Task to carry out - From the entries below, return exactly the lines beginning at the one that contains "ATOM 97 C C" and ending at the one that contains "ATOM 117 N N", both of them included, and only those lines.

Records drawn from a dataset
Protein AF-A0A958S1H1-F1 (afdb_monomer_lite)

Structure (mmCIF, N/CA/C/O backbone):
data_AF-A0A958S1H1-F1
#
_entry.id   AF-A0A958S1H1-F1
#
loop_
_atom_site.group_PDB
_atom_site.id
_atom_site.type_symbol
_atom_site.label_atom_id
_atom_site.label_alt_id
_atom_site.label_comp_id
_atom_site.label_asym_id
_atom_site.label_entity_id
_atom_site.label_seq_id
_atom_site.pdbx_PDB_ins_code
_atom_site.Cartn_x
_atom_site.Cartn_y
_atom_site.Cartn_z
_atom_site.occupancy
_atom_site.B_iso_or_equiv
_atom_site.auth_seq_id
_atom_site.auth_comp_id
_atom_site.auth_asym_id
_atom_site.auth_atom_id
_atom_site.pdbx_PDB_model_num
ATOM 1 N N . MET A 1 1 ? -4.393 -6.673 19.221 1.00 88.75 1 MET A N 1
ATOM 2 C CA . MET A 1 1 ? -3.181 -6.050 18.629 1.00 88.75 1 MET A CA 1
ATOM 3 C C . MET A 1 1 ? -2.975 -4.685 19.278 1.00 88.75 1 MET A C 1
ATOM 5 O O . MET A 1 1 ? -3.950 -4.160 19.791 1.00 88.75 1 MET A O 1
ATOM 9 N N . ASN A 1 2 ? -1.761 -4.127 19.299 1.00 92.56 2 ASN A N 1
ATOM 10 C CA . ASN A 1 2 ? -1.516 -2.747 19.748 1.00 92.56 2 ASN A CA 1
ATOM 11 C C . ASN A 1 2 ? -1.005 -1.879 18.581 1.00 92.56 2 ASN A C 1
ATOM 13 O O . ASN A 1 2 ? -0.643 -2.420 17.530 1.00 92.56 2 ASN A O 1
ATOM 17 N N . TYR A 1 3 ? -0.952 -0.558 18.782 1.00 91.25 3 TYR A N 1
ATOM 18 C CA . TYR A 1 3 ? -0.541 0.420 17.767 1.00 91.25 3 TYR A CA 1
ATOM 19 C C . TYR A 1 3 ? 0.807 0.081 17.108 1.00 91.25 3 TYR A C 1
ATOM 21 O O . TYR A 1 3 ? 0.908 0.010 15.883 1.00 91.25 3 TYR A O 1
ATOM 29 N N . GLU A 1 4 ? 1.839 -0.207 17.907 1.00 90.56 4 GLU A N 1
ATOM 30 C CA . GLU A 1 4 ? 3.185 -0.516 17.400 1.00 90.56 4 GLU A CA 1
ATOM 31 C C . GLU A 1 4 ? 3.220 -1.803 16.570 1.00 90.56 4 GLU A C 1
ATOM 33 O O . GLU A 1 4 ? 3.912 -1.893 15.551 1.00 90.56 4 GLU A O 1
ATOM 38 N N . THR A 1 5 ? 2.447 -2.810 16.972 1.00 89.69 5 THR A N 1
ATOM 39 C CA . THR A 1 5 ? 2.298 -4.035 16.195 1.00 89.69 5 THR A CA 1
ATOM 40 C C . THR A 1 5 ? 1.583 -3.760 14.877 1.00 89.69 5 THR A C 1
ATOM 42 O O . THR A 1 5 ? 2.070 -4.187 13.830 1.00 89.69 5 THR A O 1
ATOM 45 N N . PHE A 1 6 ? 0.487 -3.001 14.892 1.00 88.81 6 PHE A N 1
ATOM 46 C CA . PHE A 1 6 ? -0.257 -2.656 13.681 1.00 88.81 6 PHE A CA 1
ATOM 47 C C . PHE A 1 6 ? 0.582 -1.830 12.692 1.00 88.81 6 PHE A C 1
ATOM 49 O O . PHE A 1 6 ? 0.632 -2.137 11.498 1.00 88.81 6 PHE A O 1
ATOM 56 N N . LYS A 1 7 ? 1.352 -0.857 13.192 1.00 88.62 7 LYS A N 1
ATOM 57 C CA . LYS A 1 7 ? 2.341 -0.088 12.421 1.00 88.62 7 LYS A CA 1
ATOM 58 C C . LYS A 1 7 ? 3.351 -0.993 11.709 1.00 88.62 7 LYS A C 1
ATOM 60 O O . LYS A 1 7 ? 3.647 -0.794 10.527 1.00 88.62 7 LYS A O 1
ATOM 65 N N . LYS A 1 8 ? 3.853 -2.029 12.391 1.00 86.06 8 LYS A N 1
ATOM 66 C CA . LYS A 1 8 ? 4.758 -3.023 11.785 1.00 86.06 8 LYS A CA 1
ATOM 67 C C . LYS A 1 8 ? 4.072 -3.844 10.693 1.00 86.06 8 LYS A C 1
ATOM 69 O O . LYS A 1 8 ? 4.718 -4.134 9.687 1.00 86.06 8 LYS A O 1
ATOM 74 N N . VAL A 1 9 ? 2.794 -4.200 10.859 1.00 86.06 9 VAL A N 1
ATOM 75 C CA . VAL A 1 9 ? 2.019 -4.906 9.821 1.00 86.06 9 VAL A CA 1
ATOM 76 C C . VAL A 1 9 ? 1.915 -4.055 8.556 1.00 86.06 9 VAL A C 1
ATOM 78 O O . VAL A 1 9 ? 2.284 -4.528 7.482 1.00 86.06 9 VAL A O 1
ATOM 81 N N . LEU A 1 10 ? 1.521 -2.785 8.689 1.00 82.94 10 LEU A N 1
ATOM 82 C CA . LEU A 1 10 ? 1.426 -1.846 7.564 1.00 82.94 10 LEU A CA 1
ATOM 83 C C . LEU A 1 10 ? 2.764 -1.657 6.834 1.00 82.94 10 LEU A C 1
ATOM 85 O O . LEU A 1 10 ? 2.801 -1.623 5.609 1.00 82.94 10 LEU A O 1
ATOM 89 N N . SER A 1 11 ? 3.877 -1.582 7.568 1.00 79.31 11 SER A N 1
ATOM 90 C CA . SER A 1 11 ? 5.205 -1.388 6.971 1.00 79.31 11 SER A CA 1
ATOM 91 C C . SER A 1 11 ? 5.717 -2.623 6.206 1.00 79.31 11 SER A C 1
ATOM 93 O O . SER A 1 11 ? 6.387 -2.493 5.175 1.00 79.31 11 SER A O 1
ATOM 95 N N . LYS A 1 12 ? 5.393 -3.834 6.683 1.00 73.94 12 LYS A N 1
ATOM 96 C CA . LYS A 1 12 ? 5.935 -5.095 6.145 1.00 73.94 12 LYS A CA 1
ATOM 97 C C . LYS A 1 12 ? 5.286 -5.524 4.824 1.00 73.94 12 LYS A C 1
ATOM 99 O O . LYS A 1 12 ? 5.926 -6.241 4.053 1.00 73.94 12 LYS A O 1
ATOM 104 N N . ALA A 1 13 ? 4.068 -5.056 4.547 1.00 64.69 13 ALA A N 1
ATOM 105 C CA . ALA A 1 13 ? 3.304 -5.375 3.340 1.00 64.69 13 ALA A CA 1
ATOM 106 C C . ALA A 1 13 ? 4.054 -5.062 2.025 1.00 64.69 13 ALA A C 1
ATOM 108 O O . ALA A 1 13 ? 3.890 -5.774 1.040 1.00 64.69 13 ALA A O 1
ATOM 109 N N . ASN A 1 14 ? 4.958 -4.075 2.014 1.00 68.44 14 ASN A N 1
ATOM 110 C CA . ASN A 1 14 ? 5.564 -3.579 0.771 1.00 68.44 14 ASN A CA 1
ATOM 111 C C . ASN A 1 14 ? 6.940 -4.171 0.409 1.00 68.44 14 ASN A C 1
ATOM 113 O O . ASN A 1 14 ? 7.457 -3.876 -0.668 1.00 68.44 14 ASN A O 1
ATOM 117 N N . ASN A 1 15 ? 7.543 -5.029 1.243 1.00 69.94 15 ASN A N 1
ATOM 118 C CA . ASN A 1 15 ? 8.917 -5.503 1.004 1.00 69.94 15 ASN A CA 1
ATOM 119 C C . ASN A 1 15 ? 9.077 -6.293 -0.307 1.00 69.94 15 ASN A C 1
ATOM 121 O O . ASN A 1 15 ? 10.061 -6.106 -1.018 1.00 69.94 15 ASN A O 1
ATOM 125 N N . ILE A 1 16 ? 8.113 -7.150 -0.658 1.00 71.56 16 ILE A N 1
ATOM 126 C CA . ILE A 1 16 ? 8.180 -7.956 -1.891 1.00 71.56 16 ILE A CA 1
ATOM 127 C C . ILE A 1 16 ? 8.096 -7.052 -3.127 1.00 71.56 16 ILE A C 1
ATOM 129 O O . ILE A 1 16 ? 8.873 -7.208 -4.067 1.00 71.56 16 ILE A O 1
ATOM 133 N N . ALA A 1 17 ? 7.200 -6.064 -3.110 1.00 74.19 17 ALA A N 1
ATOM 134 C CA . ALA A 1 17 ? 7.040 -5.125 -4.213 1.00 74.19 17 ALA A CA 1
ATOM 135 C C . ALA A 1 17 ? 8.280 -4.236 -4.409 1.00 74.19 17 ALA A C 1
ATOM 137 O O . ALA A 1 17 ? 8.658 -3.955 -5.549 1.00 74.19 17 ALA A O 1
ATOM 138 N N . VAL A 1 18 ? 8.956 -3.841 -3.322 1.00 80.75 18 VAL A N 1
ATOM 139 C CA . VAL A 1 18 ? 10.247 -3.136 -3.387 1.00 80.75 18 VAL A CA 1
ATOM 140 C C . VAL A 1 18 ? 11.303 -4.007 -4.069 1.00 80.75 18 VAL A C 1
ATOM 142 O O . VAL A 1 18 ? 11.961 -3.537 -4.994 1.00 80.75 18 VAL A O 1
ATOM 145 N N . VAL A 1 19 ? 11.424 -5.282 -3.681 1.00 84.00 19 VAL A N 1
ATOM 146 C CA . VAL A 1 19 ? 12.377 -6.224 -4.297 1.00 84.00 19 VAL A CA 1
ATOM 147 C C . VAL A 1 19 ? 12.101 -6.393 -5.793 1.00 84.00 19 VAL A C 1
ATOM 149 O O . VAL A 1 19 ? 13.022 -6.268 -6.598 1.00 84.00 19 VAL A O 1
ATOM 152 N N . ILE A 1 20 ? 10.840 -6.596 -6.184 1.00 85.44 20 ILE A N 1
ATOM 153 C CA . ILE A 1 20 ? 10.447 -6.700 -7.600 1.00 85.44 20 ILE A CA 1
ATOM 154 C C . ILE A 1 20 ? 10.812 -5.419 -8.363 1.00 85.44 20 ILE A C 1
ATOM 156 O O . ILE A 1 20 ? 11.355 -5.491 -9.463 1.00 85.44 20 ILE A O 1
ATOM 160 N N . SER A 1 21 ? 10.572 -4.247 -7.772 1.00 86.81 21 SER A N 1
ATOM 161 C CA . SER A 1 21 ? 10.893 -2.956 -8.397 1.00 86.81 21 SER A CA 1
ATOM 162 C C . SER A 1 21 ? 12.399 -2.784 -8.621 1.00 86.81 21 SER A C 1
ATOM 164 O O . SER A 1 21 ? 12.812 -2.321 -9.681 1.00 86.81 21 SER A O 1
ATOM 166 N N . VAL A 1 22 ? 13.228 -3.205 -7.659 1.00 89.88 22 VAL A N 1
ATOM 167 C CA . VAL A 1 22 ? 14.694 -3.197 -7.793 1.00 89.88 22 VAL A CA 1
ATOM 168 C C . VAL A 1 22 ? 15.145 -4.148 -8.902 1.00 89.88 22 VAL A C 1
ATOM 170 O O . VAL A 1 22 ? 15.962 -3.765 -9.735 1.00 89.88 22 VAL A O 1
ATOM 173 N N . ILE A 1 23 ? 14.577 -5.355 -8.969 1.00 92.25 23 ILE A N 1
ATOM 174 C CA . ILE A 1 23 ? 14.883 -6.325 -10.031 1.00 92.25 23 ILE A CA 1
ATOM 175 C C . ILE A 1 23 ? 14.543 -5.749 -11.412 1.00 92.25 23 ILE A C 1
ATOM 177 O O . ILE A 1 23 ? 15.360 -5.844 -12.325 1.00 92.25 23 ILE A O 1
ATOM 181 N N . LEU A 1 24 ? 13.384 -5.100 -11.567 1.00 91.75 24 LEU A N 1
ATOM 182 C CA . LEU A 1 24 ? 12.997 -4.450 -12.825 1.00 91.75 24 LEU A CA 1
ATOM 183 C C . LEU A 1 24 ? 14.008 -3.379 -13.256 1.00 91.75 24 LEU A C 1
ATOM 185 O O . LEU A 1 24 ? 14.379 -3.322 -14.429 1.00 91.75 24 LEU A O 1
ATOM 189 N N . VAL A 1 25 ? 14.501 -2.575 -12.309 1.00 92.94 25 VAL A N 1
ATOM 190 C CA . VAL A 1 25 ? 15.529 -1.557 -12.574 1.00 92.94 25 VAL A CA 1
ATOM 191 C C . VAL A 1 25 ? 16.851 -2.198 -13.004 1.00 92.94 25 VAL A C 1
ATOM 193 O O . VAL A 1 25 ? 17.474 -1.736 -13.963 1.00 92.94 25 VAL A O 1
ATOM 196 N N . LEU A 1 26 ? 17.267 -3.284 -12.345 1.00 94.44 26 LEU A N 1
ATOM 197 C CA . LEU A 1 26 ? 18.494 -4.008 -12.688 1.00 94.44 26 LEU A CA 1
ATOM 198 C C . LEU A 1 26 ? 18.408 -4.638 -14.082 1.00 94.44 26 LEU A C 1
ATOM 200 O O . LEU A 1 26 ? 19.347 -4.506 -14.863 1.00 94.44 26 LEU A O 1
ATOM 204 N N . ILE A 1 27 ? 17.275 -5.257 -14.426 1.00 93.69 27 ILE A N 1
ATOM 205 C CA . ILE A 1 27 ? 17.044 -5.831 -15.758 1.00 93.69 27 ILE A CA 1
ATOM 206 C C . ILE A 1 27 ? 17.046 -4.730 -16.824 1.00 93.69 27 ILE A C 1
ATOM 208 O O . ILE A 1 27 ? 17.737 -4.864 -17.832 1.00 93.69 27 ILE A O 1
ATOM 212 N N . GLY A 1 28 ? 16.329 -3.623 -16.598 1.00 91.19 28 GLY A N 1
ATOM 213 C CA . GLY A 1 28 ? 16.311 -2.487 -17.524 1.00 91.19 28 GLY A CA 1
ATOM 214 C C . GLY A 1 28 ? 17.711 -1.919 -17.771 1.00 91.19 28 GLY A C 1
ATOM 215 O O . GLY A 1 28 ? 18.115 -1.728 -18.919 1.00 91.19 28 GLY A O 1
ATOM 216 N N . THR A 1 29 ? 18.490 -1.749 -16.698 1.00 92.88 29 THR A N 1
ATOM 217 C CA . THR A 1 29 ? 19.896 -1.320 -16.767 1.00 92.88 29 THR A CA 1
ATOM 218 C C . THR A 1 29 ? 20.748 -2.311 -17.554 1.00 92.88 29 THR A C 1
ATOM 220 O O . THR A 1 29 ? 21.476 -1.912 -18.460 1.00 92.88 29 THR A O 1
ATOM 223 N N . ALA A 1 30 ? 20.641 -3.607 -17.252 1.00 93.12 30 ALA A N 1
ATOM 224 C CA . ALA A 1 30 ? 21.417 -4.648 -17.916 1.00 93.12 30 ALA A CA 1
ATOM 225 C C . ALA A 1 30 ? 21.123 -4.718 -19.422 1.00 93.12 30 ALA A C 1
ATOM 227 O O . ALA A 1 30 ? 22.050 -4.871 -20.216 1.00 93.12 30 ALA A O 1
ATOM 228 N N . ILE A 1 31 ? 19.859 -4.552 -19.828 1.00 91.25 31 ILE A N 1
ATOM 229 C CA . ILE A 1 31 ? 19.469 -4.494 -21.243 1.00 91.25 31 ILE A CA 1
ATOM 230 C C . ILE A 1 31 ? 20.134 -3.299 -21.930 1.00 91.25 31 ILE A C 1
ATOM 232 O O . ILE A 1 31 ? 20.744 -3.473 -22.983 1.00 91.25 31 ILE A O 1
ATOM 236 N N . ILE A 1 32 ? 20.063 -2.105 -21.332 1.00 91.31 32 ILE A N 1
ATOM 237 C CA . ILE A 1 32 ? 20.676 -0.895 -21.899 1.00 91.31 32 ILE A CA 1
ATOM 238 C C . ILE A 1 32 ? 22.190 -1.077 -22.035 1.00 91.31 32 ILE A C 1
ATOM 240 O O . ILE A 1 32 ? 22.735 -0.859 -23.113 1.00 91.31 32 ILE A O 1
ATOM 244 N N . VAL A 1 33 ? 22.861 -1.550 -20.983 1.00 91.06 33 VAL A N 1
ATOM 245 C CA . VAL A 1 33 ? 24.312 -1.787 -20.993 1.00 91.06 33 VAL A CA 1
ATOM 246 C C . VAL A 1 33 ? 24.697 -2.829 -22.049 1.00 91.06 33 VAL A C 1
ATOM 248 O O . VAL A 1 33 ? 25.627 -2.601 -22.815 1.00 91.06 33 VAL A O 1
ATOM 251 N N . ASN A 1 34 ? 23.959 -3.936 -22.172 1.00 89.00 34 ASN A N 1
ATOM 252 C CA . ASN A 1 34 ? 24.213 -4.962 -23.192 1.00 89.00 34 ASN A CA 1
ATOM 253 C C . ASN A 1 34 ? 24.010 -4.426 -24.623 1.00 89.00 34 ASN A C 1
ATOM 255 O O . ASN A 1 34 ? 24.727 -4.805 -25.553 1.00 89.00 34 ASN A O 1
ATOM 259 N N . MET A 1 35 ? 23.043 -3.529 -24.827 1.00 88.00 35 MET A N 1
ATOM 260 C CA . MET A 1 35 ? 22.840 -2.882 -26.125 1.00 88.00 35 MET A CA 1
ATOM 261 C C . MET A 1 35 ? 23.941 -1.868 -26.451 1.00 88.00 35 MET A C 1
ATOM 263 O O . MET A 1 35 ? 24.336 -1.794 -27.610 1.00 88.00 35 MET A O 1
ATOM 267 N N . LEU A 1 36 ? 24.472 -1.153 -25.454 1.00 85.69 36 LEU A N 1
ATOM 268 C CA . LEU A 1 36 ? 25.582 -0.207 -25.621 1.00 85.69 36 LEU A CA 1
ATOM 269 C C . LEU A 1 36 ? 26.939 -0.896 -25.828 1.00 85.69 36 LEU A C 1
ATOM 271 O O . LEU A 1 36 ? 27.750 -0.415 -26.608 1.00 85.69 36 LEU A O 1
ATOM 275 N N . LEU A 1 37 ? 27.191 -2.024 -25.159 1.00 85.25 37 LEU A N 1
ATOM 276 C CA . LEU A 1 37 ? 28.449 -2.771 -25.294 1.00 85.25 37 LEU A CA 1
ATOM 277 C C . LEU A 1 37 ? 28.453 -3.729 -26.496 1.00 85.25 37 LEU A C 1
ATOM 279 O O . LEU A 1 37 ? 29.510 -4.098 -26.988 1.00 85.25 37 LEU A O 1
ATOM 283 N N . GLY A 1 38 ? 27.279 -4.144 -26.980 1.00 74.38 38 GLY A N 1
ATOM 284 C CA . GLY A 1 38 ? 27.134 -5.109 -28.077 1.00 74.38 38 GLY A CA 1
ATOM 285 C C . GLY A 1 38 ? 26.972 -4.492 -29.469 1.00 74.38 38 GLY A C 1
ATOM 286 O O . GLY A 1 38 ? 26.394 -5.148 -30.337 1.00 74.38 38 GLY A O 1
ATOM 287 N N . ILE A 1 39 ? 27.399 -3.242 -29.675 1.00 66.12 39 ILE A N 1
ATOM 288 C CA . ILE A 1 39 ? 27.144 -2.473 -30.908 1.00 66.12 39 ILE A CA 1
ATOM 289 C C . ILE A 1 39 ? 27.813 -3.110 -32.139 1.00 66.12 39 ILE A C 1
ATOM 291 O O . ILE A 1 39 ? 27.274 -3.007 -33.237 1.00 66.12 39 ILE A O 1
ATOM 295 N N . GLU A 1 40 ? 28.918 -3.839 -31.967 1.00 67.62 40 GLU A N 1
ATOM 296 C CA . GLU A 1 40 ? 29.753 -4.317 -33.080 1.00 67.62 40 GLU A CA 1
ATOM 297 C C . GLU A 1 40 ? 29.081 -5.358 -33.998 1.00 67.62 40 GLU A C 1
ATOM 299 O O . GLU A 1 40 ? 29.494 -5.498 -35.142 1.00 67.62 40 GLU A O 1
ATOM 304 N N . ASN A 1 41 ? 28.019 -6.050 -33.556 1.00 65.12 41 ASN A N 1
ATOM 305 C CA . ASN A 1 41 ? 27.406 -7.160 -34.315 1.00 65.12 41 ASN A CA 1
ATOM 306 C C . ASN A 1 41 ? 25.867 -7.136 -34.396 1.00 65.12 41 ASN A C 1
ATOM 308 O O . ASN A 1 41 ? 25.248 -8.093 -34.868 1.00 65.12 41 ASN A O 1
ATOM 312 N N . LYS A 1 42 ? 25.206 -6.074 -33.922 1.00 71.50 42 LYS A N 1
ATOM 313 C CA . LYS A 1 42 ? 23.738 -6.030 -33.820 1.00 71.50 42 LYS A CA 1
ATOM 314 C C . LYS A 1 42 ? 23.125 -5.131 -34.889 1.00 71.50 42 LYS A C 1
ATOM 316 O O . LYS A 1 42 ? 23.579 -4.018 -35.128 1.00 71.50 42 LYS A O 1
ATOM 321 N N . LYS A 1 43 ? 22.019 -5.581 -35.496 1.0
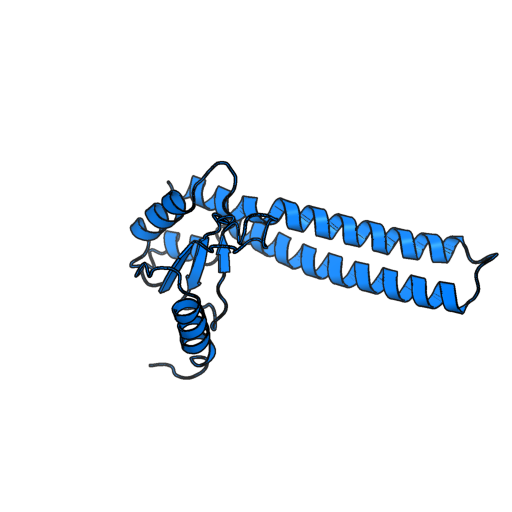0 81.31 43 LYS A N 1
ATOM 322 C CA . LYS A 1 43 ? 21.213 -4.741 -36.400 1.00 81.31 43 LYS A CA 1
ATOM 323 C C . LYS A 1 43 ? 20.726 -3.507 -35.637 1.00 81.31 43 LYS A C 1
ATOM 325 O O . LYS A 1 43 ? 20.158 -3.661 -34.555 1.00 81.31 43 LYS A O 1
ATOM 330 N N . THR A 1 44 ? 20.844 -2.317 -36.225 1.00 81.62 44 THR A N 1
ATOM 331 C CA . THR A 1 44 ? 20.424 -1.035 -35.624 1.00 81.62 44 THR A CA 1
ATOM 332 C C . THR A 1 44 ? 19.009 -1.086 -35.040 1.00 81.62 44 THR A C 1
ATOM 334 O O . THR A 1 44 ? 18.774 -0.609 -33.935 1.00 81.62 44 THR A O 1
ATOM 337 N N . VAL A 1 45 ? 18.078 -1.763 -35.720 1.00 83.81 45 VAL A N 1
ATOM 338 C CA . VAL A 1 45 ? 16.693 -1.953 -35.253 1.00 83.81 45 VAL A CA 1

Solution to the exercise -
ATOM 97 C C . LYS A 1 12 ? 5.286 -5.524 4.824 1.00 73.94 12 LYS A C 1
ATOM 99 O O . LYS A 1 12 ? 5.926 -6.241 4.053 1.00 73.94 12 LYS A O 1
ATOM 104 N N . ALA A 1 13 ? 4.068 -5.056 4.547 1.00 64.69 13 ALA A N 1
ATOM 105 C CA . ALA A 1 13 ? 3.304 -5.375 3.340 1.00 64.69 13 ALA A CA 1
ATOM 106 C C . ALA A 1 13 ? 4.054 -5.062 2.025 1.00 64.69 13 ALA A C 1
ATOM 108 O O . ALA A 1 13 ? 3.890 -5.774 1.040 1.00 64.69 13 ALA A O 1
ATOM 109 N N . ASN A 1 14 ? 4.958 -4.075 2.014 1.00 68.44 14 ASN A N 1
ATOM 110 C CA . ASN A 1 14 ? 5.564 -3.579 0.771 1.00 68.44 14 ASN A CA 1
ATOM 111 C C . ASN A 1 14 ? 6.940 -4.171 0.409 1.00 68.44 14 ASN A C 1
ATOM 113 O O . ASN A 1 14 ? 7.457 -3.876 -0.668 1.00 68.44 14 ASN A O 1
ATOM 117 N N . ASN A 1 15 ? 7.543 -5.029 1.243 1.00 69.94 15 ASN A N 1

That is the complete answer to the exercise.